What to work on — Within the entries below, find the portion that opens with the line containing "ATOM 255 C C" and closes with the line containing "ATOM 272 C C". Retype that portion exactly and only.

Exercise inputs —
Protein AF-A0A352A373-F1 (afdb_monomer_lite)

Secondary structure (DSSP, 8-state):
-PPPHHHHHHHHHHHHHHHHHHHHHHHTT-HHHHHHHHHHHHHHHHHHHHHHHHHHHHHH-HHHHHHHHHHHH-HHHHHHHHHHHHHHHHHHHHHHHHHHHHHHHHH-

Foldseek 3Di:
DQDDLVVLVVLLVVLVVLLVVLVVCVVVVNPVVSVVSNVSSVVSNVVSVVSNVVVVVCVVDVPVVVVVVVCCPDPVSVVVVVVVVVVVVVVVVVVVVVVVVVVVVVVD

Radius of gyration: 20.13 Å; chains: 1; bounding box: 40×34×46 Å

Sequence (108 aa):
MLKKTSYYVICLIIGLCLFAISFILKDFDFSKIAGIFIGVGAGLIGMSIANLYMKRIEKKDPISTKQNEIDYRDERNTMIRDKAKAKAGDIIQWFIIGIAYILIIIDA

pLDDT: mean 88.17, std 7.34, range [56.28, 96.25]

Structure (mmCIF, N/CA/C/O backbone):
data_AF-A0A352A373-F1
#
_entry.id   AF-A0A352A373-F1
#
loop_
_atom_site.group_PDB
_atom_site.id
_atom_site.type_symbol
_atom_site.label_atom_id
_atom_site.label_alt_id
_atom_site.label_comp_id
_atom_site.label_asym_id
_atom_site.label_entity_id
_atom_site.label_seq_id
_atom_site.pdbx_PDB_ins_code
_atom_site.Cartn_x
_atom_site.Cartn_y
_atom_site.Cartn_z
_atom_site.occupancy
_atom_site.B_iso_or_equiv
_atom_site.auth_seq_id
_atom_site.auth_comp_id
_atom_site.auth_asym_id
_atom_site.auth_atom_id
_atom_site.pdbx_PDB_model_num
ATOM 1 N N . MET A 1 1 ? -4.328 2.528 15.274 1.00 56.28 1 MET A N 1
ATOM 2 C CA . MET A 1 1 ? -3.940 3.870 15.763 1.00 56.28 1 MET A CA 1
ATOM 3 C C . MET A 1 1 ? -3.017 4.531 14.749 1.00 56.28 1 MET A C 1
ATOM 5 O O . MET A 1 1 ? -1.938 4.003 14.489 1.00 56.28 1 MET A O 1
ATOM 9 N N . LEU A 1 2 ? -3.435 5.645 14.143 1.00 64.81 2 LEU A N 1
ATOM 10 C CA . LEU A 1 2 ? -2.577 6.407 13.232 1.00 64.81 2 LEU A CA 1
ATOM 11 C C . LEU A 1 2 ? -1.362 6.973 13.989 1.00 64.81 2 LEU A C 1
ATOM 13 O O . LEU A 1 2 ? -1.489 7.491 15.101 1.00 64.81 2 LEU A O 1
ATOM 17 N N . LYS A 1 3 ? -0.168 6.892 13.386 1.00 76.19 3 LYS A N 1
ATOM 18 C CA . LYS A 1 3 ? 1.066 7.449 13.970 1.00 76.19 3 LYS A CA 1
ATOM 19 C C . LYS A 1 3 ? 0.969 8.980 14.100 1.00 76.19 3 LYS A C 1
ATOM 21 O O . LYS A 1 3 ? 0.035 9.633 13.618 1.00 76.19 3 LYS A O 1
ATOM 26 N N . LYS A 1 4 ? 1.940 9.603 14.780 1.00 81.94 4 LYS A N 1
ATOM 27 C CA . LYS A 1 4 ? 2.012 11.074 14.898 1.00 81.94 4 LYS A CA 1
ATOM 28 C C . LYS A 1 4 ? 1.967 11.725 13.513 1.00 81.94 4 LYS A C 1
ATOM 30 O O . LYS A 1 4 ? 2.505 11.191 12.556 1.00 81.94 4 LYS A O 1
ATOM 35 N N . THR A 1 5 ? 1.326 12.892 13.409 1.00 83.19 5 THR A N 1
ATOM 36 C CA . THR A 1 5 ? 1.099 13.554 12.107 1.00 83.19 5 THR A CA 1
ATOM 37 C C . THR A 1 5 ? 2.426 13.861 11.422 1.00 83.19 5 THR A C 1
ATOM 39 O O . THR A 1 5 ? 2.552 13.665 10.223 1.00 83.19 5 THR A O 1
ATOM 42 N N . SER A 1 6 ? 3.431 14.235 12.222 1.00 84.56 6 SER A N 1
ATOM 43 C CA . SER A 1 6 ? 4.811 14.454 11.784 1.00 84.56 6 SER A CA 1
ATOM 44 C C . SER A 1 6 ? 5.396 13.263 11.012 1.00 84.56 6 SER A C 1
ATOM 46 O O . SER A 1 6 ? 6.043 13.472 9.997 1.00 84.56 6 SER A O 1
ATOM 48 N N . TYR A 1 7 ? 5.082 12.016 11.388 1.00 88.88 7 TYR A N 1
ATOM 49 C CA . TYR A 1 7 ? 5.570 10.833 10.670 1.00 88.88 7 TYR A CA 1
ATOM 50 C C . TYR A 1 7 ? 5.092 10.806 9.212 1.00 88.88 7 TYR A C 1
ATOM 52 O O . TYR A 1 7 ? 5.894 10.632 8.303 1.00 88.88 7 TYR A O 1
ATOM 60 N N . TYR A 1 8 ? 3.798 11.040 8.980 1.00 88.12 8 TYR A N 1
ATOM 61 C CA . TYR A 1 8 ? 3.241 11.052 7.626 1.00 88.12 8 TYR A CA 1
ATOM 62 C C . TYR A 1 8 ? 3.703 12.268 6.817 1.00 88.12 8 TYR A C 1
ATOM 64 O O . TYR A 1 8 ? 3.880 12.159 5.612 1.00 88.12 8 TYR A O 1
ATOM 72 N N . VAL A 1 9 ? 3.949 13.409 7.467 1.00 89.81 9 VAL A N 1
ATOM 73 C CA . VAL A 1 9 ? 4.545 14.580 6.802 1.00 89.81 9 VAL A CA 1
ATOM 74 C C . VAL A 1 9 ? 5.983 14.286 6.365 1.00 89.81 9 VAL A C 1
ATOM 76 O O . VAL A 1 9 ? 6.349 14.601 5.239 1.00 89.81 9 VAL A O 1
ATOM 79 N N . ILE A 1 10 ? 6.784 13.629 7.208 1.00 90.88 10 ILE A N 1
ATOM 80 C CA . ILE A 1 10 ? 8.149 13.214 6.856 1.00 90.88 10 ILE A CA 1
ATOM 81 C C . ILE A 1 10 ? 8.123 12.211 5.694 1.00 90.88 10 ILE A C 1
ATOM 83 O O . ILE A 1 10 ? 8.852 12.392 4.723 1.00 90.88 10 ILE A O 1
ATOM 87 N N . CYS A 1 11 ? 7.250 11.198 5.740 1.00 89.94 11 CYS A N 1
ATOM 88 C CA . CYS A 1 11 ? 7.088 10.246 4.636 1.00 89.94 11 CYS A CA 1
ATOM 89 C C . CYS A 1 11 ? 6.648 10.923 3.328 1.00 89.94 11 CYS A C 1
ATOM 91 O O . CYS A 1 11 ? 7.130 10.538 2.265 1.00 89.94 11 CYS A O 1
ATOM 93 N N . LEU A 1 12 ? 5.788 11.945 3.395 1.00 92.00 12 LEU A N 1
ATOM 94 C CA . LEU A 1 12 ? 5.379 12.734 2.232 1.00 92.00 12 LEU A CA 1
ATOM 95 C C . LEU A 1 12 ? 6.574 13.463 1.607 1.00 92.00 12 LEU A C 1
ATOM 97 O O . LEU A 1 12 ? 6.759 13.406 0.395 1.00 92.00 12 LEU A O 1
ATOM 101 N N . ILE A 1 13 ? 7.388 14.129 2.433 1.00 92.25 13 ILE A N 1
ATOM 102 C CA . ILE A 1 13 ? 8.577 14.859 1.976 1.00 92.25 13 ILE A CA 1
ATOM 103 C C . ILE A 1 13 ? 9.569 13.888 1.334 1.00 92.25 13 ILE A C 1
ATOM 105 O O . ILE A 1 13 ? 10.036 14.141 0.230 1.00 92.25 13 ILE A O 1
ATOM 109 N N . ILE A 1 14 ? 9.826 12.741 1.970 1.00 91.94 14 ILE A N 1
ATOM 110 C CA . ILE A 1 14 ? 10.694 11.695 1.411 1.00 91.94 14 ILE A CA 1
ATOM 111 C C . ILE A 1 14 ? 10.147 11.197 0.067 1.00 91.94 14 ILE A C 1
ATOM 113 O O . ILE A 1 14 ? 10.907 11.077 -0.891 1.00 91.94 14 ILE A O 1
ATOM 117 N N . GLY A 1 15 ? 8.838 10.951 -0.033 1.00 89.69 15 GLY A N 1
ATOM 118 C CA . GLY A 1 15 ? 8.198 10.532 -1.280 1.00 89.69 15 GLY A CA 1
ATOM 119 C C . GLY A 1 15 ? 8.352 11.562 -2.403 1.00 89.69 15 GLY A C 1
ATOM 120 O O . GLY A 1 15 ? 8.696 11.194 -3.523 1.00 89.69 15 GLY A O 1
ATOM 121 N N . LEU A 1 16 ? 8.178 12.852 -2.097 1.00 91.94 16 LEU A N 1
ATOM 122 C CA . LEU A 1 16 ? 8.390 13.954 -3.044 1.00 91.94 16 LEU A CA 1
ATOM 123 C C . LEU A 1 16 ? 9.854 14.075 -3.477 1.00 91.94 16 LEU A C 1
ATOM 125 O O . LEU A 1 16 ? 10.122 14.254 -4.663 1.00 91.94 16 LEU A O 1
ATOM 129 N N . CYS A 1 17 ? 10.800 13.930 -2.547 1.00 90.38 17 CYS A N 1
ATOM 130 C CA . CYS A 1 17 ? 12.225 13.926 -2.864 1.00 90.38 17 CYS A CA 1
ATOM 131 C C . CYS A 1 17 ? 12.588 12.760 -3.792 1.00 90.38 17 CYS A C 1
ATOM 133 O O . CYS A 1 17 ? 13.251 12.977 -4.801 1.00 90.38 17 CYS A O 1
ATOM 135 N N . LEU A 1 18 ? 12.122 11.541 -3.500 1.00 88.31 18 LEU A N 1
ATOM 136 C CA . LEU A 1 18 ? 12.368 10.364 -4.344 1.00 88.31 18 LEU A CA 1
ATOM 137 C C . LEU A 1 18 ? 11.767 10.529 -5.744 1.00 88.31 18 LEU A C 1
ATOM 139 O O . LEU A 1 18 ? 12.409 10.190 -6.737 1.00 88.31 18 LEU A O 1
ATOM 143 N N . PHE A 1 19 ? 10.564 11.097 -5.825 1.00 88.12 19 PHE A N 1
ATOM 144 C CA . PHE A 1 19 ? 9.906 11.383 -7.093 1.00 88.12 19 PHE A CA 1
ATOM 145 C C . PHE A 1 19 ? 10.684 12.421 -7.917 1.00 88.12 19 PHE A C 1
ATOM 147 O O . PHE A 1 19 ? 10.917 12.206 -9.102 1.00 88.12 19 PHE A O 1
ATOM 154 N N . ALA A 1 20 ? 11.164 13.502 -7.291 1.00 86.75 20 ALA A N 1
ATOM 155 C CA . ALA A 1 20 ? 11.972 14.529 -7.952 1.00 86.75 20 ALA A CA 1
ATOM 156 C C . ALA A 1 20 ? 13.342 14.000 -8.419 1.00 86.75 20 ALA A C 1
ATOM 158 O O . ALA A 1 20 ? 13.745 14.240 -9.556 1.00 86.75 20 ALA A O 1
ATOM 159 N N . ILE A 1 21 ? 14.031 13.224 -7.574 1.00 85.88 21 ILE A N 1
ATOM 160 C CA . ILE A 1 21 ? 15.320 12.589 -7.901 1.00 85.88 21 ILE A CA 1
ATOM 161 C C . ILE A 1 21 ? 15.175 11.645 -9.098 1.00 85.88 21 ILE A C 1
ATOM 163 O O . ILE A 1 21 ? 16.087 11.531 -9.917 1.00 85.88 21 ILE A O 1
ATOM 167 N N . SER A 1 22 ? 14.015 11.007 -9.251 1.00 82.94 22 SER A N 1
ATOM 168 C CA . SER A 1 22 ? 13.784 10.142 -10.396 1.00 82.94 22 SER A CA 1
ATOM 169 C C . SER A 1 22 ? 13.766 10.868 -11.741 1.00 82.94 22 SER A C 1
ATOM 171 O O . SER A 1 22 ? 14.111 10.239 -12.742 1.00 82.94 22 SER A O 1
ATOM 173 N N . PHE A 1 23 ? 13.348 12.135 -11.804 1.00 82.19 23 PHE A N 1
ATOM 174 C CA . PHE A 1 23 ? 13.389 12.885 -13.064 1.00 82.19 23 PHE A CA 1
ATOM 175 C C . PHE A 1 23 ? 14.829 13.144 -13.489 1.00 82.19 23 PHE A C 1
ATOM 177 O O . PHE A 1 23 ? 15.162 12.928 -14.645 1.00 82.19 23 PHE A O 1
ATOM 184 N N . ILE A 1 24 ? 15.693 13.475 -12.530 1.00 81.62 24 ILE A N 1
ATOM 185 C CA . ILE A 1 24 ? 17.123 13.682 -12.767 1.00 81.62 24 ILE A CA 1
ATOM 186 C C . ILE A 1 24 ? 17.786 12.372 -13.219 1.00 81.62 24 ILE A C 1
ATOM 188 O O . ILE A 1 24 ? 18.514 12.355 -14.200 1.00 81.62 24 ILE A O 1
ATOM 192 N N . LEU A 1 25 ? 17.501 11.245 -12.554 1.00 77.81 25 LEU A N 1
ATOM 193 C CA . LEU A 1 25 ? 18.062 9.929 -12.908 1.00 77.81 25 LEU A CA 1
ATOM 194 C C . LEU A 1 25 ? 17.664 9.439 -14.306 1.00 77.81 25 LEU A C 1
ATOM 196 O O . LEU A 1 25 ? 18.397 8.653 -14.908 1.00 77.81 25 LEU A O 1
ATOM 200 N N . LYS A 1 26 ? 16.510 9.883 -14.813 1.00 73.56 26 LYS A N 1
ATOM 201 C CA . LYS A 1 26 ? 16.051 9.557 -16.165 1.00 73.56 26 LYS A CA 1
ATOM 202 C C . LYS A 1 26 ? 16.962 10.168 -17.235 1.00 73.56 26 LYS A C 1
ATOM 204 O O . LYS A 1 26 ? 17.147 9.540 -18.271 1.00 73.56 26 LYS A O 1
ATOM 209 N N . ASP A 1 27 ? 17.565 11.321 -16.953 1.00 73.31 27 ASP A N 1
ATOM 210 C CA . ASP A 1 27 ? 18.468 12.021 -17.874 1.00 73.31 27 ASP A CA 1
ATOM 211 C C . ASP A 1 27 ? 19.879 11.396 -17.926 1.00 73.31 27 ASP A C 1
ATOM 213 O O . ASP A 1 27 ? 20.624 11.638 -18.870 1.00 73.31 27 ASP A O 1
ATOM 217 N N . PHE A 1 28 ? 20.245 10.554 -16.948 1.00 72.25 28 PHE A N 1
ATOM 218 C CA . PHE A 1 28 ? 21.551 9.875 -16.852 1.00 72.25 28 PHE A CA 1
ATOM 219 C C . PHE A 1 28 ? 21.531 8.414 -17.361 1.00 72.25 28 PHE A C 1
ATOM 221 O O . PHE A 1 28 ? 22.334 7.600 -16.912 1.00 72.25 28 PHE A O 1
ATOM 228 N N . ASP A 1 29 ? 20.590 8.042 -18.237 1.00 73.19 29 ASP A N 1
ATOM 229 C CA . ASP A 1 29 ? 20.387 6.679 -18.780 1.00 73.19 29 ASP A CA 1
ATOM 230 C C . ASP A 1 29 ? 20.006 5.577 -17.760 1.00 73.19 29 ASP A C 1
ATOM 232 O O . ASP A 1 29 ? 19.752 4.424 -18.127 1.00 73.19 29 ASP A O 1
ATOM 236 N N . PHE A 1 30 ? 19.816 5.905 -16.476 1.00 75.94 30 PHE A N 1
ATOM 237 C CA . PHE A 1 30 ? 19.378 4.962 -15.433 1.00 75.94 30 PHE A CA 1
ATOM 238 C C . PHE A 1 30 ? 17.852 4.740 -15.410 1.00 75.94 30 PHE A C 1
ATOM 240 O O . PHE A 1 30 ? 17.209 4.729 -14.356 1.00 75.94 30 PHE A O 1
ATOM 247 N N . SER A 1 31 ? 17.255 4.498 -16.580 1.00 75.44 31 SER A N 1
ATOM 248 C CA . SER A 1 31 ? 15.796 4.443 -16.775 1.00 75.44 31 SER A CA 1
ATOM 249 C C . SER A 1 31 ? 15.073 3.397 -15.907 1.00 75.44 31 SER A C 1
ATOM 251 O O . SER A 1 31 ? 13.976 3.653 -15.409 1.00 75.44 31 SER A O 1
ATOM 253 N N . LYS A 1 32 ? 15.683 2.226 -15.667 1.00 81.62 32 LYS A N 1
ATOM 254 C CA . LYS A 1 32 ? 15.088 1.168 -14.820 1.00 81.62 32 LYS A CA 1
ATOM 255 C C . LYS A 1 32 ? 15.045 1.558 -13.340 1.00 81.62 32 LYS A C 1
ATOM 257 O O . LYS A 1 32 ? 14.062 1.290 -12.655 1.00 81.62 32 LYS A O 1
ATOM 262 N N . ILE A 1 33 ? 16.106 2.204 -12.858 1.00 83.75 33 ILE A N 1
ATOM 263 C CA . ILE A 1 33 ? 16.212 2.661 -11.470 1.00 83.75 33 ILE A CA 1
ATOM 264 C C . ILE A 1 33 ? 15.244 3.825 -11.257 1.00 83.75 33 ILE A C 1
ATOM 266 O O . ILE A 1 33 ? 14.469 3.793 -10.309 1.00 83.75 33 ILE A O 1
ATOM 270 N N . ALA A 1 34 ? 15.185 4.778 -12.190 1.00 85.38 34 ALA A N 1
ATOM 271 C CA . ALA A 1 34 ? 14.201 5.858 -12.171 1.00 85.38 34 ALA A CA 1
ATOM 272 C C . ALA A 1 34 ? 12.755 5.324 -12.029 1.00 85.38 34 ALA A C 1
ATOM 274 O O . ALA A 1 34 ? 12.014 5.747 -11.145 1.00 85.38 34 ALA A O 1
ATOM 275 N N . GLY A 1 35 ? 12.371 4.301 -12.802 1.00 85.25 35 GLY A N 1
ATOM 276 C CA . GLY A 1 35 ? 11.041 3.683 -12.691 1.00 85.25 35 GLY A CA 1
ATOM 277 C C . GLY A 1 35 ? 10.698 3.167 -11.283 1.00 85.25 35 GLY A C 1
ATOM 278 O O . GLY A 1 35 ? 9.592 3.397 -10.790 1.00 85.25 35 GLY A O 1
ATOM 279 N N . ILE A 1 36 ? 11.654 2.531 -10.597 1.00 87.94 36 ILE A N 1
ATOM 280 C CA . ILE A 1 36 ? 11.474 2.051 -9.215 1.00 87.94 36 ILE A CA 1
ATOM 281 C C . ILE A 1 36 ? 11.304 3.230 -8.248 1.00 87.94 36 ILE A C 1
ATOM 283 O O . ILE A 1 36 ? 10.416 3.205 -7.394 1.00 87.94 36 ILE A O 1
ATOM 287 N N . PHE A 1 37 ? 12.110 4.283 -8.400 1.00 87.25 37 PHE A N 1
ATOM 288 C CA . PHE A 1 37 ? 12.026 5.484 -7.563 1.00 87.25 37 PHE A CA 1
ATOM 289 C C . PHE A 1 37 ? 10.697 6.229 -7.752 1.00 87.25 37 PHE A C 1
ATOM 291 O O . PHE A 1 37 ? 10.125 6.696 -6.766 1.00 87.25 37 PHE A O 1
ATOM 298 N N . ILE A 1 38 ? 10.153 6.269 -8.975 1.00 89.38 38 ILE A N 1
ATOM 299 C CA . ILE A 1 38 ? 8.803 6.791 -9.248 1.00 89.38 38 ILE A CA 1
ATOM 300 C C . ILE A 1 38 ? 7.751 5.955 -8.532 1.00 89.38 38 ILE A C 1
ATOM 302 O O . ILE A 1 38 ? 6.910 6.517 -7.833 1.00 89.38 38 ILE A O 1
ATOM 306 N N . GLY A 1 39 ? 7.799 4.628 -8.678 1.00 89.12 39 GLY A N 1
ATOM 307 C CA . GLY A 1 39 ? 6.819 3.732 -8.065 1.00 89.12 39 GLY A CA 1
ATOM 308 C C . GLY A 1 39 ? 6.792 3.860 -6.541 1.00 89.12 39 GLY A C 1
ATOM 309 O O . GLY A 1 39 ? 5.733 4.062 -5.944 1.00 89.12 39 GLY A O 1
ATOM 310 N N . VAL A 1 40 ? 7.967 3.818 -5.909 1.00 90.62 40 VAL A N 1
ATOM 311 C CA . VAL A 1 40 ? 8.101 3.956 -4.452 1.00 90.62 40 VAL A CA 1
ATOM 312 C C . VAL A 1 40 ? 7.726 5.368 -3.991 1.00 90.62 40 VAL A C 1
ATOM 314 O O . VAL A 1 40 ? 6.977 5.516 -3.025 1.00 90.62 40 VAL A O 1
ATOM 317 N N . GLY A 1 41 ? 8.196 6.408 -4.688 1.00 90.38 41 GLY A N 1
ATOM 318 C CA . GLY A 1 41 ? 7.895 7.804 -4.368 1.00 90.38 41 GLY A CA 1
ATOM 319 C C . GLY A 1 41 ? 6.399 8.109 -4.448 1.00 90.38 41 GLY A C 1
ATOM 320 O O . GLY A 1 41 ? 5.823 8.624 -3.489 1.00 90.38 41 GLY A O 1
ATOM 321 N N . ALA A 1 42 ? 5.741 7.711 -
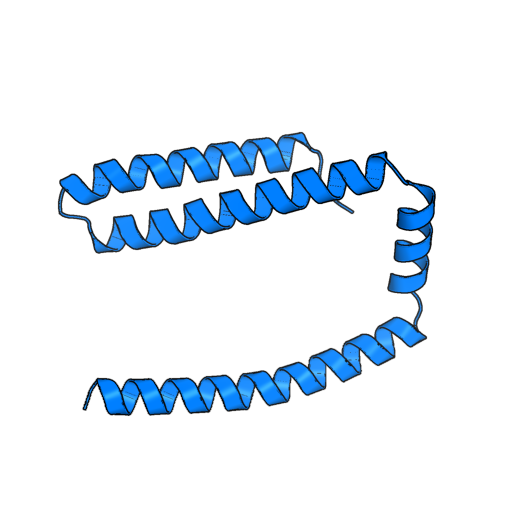5.540 1.00 91.00 42 ALA A N 1
ATOM 322 C CA . ALA A 1 42 ? 4.302 7.883 -5.725 1.00 91.00 42 ALA A CA 1
ATOM 323 C C . ALA A 1 42 ? 3.487 7.107 -4.677 1.00 91.00 42 ALA A C 1
ATOM 325 O O . ALA A 1 42 ? 2.539 7.653 -4.105 1.00 91.00 42 ALA A O 1
ATOM 326 N N . GLY A 1 43 ? 3.890 5.870 -4.360 1.00 92.12 43 GLY A N 1
ATOM 327 C CA . GLY A 1 43 ? 3.262 5.069 -3.307 1.00 92.12 43 GLY A CA 1
ATOM 328 C C . GLY A 1 43 ? 3.353 5.729 -1.927 1.00 92.12 43 GLY A C 1
ATOM 329 O O . GLY A 1 43 ? 2.350 5.824 -1.215 1.00 92.12 43 GLY A O 1
ATOM 330 N N . LEU A 1 44 ? 4.528 6.257 -1.567 1.00 92.00 44 LEU A N 1
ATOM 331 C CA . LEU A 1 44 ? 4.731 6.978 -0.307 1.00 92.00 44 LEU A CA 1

Solved exercise —
ATOM 255 C C . LYS A 1 32 ? 15.045 1.558 -13.340 1.00 81.62 32 LYS A C 1
ATOM 257 O O . LYS A 1 32 ? 14.062 1.290 -12.655 1.00 81.62 32 LYS A O 1
ATOM 262 N N . ILE A 1 33 ? 16.106 2.204 -12.858 1.00 83.75 33 ILE A N 1
ATOM 263 C CA . ILE A 1 33 ? 16.212 2.661 -11.470 1.00 83.75 33 ILE A CA 1
ATOM 264 C C . ILE A 1 33 ? 15.244 3.825 -11.257 1.00 83.75 33 ILE A C 1
ATOM 266 O O . ILE A 1 33 ? 14.469 3.793 -10.309 1.00 83.75 33 ILE A O 1
ATOM 270 N N . ALA A 1 34 ? 15.185 4.778 -12.190 1.00 85.38 34 ALA A N 1
ATOM 271 C CA . ALA A 1 34 ? 14.201 5.858 -12.171 1.00 85.38 34 ALA A CA 1
ATOM 272 C C . ALA A 1 34 ? 12.755 5.324 -12.029 1.00 85.38 34 ALA A C 1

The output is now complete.